PROBLEM TO SOLVE: For the entries below, the expected answer is the line with "ATOM 24 N N", the line with "ATOM 33 C CA", and every line between them, exactly as written, and nothing more.

Start of DATASET RECORDS

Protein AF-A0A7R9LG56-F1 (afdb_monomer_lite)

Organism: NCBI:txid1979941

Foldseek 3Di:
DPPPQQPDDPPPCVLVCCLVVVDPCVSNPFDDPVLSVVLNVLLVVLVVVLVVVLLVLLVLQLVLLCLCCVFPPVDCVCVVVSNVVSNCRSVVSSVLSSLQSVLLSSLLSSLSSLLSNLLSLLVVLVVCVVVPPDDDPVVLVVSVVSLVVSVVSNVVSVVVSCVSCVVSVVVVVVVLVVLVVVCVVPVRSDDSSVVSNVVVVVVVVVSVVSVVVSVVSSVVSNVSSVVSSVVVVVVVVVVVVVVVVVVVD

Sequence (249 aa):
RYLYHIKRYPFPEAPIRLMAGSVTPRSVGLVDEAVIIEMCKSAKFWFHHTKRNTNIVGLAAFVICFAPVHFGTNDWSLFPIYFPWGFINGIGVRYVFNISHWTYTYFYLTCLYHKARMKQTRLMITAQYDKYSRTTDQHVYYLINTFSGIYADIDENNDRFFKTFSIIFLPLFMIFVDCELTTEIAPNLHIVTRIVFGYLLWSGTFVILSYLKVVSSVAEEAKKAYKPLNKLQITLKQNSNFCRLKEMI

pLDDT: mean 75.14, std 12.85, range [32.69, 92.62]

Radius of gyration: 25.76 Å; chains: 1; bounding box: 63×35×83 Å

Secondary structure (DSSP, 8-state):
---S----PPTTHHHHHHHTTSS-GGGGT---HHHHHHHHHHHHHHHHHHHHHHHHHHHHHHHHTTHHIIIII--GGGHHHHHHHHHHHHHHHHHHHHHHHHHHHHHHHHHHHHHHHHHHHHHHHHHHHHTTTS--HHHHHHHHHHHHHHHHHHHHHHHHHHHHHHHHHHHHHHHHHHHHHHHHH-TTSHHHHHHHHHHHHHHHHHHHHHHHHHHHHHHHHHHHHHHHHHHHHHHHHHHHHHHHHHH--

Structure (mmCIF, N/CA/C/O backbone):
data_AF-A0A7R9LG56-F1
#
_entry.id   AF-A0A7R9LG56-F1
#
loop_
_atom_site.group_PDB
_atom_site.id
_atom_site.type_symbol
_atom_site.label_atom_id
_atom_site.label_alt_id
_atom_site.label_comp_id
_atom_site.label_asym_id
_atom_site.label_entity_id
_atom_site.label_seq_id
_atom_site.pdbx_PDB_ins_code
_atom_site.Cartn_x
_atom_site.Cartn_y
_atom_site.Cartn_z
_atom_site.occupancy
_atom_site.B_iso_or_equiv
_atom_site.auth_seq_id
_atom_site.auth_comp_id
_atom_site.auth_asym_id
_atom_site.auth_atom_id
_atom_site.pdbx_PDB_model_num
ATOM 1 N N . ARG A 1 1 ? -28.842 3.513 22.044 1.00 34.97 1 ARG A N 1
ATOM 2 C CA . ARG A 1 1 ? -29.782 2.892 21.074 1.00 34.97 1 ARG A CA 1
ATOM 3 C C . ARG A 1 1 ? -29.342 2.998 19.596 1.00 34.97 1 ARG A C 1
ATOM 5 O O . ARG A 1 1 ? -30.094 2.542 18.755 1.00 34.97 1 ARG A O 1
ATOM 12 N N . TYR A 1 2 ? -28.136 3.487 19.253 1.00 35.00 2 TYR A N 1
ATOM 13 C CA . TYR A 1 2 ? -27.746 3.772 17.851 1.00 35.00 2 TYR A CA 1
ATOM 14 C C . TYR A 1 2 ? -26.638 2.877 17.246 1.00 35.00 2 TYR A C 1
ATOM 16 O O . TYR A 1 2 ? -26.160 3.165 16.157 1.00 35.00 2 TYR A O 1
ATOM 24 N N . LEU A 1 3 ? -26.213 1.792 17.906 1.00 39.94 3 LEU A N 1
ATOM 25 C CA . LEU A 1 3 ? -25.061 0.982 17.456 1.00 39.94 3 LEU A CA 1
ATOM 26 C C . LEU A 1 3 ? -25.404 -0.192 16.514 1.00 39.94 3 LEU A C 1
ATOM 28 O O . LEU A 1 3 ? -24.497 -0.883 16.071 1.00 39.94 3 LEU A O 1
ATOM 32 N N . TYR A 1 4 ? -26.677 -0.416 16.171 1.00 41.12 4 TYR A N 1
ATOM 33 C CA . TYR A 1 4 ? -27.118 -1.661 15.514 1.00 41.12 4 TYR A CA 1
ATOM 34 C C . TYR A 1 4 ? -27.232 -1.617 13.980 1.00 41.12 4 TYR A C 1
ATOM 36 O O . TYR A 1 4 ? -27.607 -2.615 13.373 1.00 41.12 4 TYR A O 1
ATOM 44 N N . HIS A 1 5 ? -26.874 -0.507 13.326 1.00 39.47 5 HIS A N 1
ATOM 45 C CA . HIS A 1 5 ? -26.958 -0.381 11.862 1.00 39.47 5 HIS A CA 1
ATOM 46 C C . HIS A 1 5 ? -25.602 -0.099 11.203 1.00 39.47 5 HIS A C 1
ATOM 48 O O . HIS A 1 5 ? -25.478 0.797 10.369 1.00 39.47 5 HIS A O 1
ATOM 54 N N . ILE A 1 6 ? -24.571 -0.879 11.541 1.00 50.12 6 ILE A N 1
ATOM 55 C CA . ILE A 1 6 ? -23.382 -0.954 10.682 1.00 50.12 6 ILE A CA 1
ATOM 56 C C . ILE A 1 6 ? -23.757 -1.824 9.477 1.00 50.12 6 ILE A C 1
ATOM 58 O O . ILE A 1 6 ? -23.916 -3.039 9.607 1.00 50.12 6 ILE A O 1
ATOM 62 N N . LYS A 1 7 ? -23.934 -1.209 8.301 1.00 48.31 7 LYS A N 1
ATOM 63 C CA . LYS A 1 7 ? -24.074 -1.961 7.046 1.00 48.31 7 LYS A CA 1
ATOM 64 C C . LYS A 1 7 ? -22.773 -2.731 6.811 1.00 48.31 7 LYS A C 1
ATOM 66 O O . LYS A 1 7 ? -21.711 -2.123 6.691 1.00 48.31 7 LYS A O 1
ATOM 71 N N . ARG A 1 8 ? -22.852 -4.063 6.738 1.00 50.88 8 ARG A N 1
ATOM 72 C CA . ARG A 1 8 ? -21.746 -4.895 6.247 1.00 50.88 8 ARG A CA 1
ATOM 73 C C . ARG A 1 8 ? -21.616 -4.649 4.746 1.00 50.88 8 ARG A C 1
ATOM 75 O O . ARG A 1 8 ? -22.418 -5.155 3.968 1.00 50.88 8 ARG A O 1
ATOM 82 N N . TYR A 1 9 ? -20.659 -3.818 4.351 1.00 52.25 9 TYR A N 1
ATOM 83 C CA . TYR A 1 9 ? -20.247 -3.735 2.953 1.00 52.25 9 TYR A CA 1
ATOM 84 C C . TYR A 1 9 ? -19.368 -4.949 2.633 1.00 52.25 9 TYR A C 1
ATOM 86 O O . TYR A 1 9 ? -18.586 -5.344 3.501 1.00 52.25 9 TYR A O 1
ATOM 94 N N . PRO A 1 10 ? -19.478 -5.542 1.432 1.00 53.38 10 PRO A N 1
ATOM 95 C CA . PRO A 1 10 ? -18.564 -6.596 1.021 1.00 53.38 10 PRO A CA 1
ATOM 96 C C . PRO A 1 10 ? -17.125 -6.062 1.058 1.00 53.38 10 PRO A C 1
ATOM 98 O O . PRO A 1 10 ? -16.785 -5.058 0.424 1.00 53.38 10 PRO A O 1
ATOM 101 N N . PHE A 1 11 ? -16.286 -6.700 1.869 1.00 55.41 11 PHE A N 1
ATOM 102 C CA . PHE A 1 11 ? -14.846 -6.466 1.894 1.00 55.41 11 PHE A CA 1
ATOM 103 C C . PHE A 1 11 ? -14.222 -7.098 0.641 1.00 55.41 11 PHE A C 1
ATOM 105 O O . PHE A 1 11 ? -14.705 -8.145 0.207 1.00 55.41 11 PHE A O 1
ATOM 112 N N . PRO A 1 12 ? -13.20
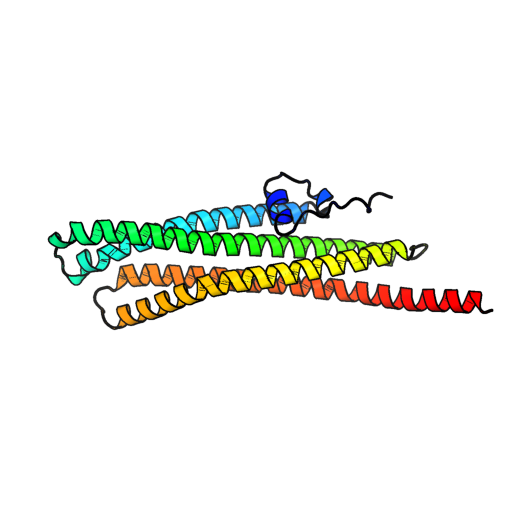9 -6.481 -0.006 1.00 57.28 12 PRO A N 1
ATOM 113 C CA . PRO A 1 12 ? -12.325 -5.388 0.435 1.00 57.28 12 PRO A CA 1
ATOM 114 C C . PRO A 1 12 ? -12.742 -3.954 0.024 1.00 57.28 12 PRO A C 1
ATOM 116 O O . PRO A 1 12 ? -11.928 -3.032 0.080 1.00 57.28 12 PRO A O 1
ATOM 119 N N . GLU A 1 13 ? -13.987 -3.706 -0.393 1.00 69.12 13 GLU A N 1
ATOM 120 C CA . GLU A 1 13 ? -14.365 -2.403 -0.974 1.00 69.12 13 GLU A CA 1
ATOM 121 C C . GLU A 1 13 ? -14.544 -1.273 0.050 1.00 69.12 13 GLU A C 1
ATOM 123 O O . GLU A 1 13 ? -14.408 -0.097 -0.291 1.00 69.12 13 GLU A O 1
ATOM 128 N N . ALA A 1 14 ? -14.859 -1.602 1.305 1.00 70.81 14 ALA A N 1
ATOM 129 C CA . ALA A 1 14 ? -15.174 -0.623 2.347 1.00 70.81 14 ALA A CA 1
ATOM 130 C C . ALA A 1 14 ? -14.103 0.481 2.540 1.00 70.81 14 ALA A C 1
ATOM 132 O O . ALA A 1 14 ? -14.475 1.659 2.505 1.00 70.81 14 ALA A O 1
ATOM 133 N N . PRO A 1 15 ? -12.795 0.178 2.699 1.00 76.94 15 PRO A N 1
ATOM 134 C CA . PRO A 1 15 ? -11.762 1.211 2.827 1.00 76.94 15 PRO A CA 1
ATOM 135 C C . PRO A 1 15 ? -11.621 2.077 1.569 1.00 76.94 15 PRO A C 1
ATOM 137 O O . PRO A 1 15 ? -11.431 3.287 1.678 1.00 76.94 15 PRO A O 1
ATOM 140 N N . ILE A 1 16 ? -11.765 1.492 0.379 1.00 79.19 16 ILE A N 1
ATOM 141 C CA . ILE A 1 16 ? -11.629 2.216 -0.893 1.00 79.19 16 ILE A CA 1
ATOM 142 C C . ILE A 1 16 ? -12.813 3.164 -1.090 1.00 79.19 16 ILE A C 1
ATOM 144 O O . ILE A 1 16 ? -12.624 4.343 -1.379 1.00 79.19 16 ILE A O 1
ATOM 148 N N . ARG A 1 17 ? -14.038 2.677 -0.874 1.00 79.75 17 ARG A N 1
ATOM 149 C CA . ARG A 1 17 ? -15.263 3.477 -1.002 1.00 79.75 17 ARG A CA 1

End of DATASET RECORDS

SOLUTION TO THE PROBLEM:
ATOM 24 N N . LEU A 1 3 ? -26.213 1.792 17.906 1.00 39.94 3 LEU A N 1
ATOM 25 C CA . LEU A 1 3 ? -25.061 0.982 17.456 1.00 39.94 3 LEU A CA 1
ATOM 26 C C . LEU A 1 3 ? -25.404 -0.192 16.514 1.00 39.94 3 LEU A C 1
ATOM 28 O O . LEU A 1 3 ? -24.497 -0.883 16.071 1.00 39.94 3 LEU A O 1
ATOM 32 N N . TYR A 1 4 ? -26.677 -0.416 16.171 1.00 41.12 4 TYR A N 1
ATOM 33 C CA . TYR A 1 4 ? -27.118 -1.661 15.514 1.00 41.12 4 TYR A CA 1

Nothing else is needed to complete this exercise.